Nearer the airfield shone the angular constructions of glass and concrete designed by Niemeyer and some other pupils of Le Corbusier’s for a suburban development round the lake of Pampulha. Among these buildings at Pampulha are some of Niemeyer’s most original and imaginative works. It is odd that a professing Communist should have designed such a pretty church. Unfortunately the project, suffering the fate of so many projects in this land of magniloquent blueprints, received a setback from a most unexpected cause. The lake was discovered to be full of snails infested by the wicked little schistosoma. Until some way is found of killing the parasite or the snail, the development of Pampulha was said to be at a standstill.
After leaving Belo Horizonte we flew west for hours and hours. The few tiny settlements were out of sight of the airfields, which become more and more rudimentary as we advanced into the rolling country, interspersed by great plains, of the then new state of Goiás. After seven hours flight from Rio we were in Goiânia. This new capital of a new state was only fifteen years old. It consisted of an avenue of feathery trees to the governor’s palace, some public buildings and a few cross streets of rough stuccoed houses, a new hotel already falling to pieces, and some very nicely printed booklets of plans for the future.
The hotel was a collector’s item. This was a time in South America when the more cheerful travelers collected bad hotels as a sort of hobby. I kept thinking of Dr. Penido’s reflections about how much education it took to keep a toilet clean. One of the oddities of this particular bathroom was that the doorknob would come off in the hand of the unhappy guest, thereby trapping him in the malodorous precinct. Banging on the door brought no response. The procedure was to escape by climbing over the transom that led into the adjoining kitchen. Busy clouds of flies buzzed back and forth over that transom.

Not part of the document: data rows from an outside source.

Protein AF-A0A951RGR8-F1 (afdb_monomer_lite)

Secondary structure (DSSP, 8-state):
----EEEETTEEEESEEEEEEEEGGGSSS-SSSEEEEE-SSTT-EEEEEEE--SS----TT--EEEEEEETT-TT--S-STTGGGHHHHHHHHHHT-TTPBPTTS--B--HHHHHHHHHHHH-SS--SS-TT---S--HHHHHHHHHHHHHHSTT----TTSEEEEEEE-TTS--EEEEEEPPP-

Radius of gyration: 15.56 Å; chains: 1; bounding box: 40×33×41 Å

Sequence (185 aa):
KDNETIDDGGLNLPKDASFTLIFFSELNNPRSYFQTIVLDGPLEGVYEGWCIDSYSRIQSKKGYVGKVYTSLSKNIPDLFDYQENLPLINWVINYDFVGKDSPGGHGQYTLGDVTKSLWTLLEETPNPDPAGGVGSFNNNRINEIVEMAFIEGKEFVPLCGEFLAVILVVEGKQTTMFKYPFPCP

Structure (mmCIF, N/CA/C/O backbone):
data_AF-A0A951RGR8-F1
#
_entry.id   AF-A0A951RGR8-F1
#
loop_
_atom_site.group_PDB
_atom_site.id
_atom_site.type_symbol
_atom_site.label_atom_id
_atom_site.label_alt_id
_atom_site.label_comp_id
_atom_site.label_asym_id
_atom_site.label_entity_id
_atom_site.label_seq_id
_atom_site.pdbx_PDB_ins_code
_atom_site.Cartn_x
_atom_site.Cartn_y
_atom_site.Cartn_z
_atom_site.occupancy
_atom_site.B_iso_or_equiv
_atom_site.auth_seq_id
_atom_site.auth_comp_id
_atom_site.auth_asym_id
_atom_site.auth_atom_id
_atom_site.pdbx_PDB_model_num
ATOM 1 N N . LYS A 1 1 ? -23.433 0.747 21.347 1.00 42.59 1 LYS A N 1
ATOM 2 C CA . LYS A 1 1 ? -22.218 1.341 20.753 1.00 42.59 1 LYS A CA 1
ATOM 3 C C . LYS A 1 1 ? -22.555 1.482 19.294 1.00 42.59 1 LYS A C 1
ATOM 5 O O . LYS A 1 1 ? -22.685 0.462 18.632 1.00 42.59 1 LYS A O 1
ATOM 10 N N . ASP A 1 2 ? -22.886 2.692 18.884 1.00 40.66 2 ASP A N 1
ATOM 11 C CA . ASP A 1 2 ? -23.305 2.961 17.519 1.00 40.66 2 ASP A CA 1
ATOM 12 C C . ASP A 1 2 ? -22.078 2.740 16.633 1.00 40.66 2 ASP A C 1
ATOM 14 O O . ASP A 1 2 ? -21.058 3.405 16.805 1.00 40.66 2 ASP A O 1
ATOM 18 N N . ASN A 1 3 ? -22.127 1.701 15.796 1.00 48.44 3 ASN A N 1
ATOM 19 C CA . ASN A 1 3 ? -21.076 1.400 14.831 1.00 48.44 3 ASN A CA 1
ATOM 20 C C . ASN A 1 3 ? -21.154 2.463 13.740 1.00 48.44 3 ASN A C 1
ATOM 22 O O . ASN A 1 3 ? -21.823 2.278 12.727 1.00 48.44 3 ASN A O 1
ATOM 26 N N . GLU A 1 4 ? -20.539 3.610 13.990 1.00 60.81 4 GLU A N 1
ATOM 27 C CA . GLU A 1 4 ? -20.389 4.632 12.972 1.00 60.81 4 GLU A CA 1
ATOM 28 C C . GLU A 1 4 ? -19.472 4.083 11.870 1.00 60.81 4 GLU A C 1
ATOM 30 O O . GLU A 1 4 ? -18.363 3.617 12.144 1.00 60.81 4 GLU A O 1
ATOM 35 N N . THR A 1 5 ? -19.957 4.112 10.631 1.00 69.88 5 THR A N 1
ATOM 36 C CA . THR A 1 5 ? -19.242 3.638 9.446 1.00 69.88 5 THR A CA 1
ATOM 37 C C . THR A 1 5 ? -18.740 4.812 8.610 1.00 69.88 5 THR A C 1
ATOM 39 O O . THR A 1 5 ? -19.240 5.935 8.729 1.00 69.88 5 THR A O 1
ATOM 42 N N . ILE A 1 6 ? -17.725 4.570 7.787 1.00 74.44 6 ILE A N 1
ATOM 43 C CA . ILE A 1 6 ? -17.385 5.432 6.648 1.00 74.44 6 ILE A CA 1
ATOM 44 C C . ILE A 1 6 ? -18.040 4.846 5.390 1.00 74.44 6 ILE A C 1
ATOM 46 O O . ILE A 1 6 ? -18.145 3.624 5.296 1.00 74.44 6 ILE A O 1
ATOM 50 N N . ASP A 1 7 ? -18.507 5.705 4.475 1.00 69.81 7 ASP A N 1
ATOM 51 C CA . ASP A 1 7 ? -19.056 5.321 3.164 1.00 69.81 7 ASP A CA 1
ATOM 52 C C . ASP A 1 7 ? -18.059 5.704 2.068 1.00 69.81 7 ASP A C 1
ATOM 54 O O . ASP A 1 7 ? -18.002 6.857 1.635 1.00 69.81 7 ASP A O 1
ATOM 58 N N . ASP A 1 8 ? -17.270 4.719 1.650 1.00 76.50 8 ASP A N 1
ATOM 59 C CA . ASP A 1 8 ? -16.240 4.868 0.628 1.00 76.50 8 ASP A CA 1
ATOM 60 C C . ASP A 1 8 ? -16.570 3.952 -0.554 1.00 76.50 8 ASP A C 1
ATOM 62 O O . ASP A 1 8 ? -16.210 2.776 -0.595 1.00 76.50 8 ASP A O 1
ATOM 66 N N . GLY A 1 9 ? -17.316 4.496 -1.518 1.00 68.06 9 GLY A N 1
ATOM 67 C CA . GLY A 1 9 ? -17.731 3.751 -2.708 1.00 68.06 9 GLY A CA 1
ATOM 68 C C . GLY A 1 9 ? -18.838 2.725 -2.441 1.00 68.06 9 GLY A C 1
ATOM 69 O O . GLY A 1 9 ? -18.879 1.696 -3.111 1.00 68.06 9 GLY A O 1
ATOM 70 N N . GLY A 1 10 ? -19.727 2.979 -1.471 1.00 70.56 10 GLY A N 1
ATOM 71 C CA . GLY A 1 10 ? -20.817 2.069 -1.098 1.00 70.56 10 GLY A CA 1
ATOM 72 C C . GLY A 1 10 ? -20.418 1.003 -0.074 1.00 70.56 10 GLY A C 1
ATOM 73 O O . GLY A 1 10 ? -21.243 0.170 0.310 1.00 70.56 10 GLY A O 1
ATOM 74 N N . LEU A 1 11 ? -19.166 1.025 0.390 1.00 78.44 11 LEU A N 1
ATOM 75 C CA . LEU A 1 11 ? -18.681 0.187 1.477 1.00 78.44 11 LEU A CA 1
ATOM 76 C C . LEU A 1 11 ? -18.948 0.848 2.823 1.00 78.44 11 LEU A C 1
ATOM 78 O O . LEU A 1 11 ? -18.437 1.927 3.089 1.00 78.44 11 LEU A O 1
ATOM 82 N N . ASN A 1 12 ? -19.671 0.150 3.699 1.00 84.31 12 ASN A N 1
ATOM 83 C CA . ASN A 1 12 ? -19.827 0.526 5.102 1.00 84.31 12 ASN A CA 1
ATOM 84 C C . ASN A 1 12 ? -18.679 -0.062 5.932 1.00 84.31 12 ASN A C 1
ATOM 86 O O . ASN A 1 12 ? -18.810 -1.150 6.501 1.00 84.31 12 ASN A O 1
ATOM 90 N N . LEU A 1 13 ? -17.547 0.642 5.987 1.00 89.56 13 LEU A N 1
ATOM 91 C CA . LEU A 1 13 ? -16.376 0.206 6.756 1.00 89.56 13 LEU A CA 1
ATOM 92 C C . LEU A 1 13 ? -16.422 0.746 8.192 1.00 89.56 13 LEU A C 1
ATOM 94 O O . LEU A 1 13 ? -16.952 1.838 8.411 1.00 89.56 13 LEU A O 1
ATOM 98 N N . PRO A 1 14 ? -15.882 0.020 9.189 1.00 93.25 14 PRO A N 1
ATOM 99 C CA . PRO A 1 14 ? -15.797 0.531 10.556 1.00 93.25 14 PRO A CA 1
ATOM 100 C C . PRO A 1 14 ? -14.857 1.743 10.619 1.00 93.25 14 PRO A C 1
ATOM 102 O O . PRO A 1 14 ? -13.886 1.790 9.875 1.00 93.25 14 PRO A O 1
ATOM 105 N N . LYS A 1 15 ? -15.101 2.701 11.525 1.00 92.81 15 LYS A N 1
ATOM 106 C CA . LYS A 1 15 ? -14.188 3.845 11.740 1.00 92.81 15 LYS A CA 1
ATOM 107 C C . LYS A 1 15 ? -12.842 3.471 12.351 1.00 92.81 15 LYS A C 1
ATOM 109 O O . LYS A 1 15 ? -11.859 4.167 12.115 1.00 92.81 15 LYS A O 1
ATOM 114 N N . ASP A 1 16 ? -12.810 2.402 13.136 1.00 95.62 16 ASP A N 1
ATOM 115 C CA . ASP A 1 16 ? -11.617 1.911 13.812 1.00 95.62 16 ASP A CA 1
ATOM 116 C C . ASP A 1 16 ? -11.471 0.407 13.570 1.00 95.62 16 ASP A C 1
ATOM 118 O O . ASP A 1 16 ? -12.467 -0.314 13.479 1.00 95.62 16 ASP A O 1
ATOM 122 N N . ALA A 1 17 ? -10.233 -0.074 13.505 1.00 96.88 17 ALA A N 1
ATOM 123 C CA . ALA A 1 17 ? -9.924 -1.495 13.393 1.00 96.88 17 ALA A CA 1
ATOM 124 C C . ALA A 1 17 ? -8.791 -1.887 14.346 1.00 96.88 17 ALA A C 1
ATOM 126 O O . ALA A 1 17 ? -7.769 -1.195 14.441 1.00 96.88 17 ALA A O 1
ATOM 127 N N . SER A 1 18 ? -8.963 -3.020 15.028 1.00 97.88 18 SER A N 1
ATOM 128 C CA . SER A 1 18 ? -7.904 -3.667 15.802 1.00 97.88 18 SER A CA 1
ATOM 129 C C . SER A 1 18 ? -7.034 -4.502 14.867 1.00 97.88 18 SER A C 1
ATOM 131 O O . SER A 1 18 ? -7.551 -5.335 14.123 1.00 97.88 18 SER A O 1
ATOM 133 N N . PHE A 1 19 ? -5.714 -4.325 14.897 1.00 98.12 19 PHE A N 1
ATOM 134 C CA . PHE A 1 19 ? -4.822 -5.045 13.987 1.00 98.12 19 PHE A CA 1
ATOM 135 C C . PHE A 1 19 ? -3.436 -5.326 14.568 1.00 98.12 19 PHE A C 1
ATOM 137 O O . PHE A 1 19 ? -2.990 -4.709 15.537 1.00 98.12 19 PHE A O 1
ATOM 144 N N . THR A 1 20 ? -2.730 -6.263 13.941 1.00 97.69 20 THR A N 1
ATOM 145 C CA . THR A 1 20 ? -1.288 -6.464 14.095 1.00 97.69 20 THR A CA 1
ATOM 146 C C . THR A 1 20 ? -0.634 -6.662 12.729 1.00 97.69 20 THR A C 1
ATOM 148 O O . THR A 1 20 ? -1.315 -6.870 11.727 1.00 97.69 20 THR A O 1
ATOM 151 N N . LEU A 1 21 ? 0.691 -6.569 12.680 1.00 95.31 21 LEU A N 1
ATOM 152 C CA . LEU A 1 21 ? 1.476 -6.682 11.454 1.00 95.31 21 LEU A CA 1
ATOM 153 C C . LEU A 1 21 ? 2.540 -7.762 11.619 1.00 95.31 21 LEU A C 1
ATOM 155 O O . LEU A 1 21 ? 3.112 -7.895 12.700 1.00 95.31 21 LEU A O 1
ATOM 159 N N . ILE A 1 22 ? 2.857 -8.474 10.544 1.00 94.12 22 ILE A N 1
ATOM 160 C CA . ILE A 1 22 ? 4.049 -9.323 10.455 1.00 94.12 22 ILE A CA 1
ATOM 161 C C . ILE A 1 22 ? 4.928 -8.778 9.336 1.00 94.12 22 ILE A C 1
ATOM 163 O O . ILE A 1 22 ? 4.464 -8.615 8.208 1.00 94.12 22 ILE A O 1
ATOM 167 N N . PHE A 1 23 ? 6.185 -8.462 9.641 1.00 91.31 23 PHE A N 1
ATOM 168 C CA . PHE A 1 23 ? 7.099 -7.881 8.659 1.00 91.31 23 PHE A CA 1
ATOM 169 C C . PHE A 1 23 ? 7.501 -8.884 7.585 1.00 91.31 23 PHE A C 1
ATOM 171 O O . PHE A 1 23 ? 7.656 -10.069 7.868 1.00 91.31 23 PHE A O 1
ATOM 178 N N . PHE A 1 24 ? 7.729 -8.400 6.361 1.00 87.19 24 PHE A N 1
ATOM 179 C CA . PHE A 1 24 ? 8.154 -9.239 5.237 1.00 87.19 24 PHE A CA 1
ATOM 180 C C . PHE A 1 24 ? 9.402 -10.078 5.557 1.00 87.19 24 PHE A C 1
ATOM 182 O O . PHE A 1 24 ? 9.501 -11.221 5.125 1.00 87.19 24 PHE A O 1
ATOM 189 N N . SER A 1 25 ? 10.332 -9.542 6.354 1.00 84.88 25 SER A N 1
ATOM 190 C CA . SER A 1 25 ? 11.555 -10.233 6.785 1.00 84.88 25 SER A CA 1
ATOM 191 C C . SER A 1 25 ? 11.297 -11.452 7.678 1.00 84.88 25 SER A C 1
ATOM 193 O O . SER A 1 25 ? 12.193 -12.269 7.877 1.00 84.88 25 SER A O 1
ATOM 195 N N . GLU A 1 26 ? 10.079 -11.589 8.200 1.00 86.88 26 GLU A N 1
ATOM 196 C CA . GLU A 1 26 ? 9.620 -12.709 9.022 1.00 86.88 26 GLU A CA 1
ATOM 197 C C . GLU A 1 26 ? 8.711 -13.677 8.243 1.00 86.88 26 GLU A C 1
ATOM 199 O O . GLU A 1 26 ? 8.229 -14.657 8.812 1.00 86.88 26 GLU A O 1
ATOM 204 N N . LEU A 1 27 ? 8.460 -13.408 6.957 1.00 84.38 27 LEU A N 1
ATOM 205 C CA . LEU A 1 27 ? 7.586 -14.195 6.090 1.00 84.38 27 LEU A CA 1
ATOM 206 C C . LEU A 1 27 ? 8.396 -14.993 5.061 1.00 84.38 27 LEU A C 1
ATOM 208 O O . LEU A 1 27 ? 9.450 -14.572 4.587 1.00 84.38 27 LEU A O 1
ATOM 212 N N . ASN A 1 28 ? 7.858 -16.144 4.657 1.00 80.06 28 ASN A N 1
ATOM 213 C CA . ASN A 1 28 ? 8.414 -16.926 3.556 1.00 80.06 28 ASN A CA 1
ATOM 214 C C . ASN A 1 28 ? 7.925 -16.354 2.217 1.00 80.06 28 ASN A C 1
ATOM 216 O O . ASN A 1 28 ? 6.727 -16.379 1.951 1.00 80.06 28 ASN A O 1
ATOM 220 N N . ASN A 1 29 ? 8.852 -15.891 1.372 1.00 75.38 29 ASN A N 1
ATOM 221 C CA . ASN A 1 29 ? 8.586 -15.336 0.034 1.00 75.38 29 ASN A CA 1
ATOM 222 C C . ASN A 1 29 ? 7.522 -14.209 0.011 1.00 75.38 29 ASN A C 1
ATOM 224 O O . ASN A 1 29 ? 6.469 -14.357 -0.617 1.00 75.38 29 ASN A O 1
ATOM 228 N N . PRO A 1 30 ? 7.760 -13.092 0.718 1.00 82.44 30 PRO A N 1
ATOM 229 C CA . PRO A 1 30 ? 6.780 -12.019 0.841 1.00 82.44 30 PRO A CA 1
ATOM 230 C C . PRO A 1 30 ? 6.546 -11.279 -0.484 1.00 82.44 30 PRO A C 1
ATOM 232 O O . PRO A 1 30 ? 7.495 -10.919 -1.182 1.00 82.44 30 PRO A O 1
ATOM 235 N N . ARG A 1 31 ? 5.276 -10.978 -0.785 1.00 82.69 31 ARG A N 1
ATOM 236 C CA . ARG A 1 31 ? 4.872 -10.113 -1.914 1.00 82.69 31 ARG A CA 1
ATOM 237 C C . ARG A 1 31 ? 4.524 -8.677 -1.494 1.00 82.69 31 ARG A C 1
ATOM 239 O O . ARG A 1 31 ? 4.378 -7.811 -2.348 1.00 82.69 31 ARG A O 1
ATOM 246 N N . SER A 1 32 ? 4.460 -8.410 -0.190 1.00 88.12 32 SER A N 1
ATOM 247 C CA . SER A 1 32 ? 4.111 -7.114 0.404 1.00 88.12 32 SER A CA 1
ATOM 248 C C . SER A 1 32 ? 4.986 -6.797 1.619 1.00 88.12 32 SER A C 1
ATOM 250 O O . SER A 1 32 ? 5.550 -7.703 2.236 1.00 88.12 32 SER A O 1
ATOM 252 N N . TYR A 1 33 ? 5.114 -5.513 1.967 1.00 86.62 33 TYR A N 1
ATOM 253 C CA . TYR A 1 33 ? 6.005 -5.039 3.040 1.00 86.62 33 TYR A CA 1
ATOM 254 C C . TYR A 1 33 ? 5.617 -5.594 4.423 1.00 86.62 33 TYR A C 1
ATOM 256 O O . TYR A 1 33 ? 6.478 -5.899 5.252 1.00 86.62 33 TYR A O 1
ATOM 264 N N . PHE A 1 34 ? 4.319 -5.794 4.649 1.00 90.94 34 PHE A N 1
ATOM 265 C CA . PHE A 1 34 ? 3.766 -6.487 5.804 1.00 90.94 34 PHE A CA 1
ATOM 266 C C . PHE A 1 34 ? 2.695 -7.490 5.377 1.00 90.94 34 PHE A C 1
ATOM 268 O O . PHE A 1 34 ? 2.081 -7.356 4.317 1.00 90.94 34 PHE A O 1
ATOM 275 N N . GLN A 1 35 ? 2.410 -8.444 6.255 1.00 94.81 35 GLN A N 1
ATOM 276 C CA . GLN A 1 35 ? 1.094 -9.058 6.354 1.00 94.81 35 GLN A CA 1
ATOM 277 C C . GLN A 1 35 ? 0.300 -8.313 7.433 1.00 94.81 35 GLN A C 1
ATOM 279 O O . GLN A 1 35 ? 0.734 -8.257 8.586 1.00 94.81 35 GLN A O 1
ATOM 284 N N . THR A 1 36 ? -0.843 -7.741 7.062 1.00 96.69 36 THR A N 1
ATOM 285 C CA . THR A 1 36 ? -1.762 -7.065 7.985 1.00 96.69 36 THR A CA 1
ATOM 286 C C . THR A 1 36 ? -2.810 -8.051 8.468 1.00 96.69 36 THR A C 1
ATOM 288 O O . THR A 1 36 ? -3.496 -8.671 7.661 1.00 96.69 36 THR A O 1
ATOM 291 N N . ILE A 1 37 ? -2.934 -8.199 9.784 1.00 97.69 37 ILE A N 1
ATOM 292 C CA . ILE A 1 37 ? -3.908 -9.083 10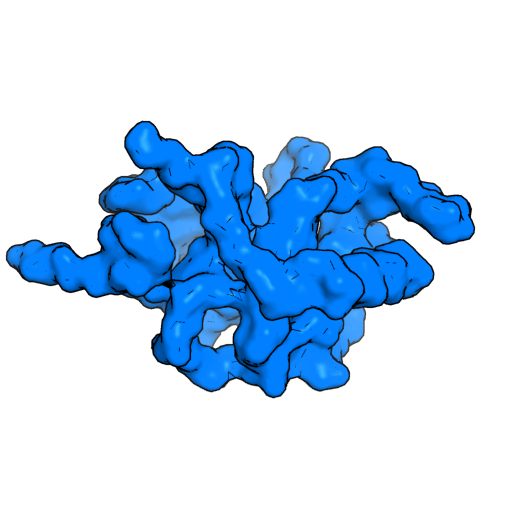.424 1.00 97.69 37 ILE A CA 1
ATOM 293 C C . ILE A 1 37 ? -4.905 -8.201 11.169 1.00 97.69 37 ILE A C 1
ATOM 295 O O . ILE A 1 37 ? -4.569 -7.647 12.217 1.00 97.69 37 ILE A O 1
ATOM 299 N N . VAL A 1 38 ? -6.112 -8.064 10.627 1.00 97.50 38 VAL A N 1
ATOM 300 C CA . VAL A 1 38 ? -7.228 -7.383 11.294 1.00 97.50 38 VAL A CA 1
ATOM 301 C C . VAL A 1 38 ? -7.933 -8.402 12.182 1.00 97.50 38 VAL A C 1
ATOM 303 O O . VAL A 1 38 ? -8.293 -9.482 11.720 1.00 97.50 38 VAL A O 1
ATOM 306 N N . LEU A 1 39 ? -8.060 -8.080 13.468 1.00 95.62 39 LEU A N 1
ATOM 307 C CA . LEU A 1 39 ? -8.376 -9.044 14.526 1.00 95.62 39 LEU A CA 1
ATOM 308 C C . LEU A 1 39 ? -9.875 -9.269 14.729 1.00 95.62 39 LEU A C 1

Though pigs still rooted in the muddy streets, Goiánia already boasted a school of music and an academy of letters. I sat in the hotel’s tiny bar, drinking excellent cold beer with a couple of congenial members of the Goiánia academy, while waiting for a suitable hour to call on the governor, who had hospitably offered to send me out to the federal agricultural colony the next day on one of his planes. They had brought along some magnificent booklets describing the plans for the new federal capital of Brazil which was to be established on a high plateau about a hundred miles to the north, a plateau that boasted, they told me, a delicious temperate climate, where wheat grows in abundance and where all the plants and animals of the temperate zone, including European man, would flourish.
The development of Brazil has been blocked for three hundred years by the colonial mentality of a people trapped between the mountains and the sea, they said. The way to break loose was to move the center of the nation boldly up into the plateau. Their eyes shone and their chests expanded as they talked.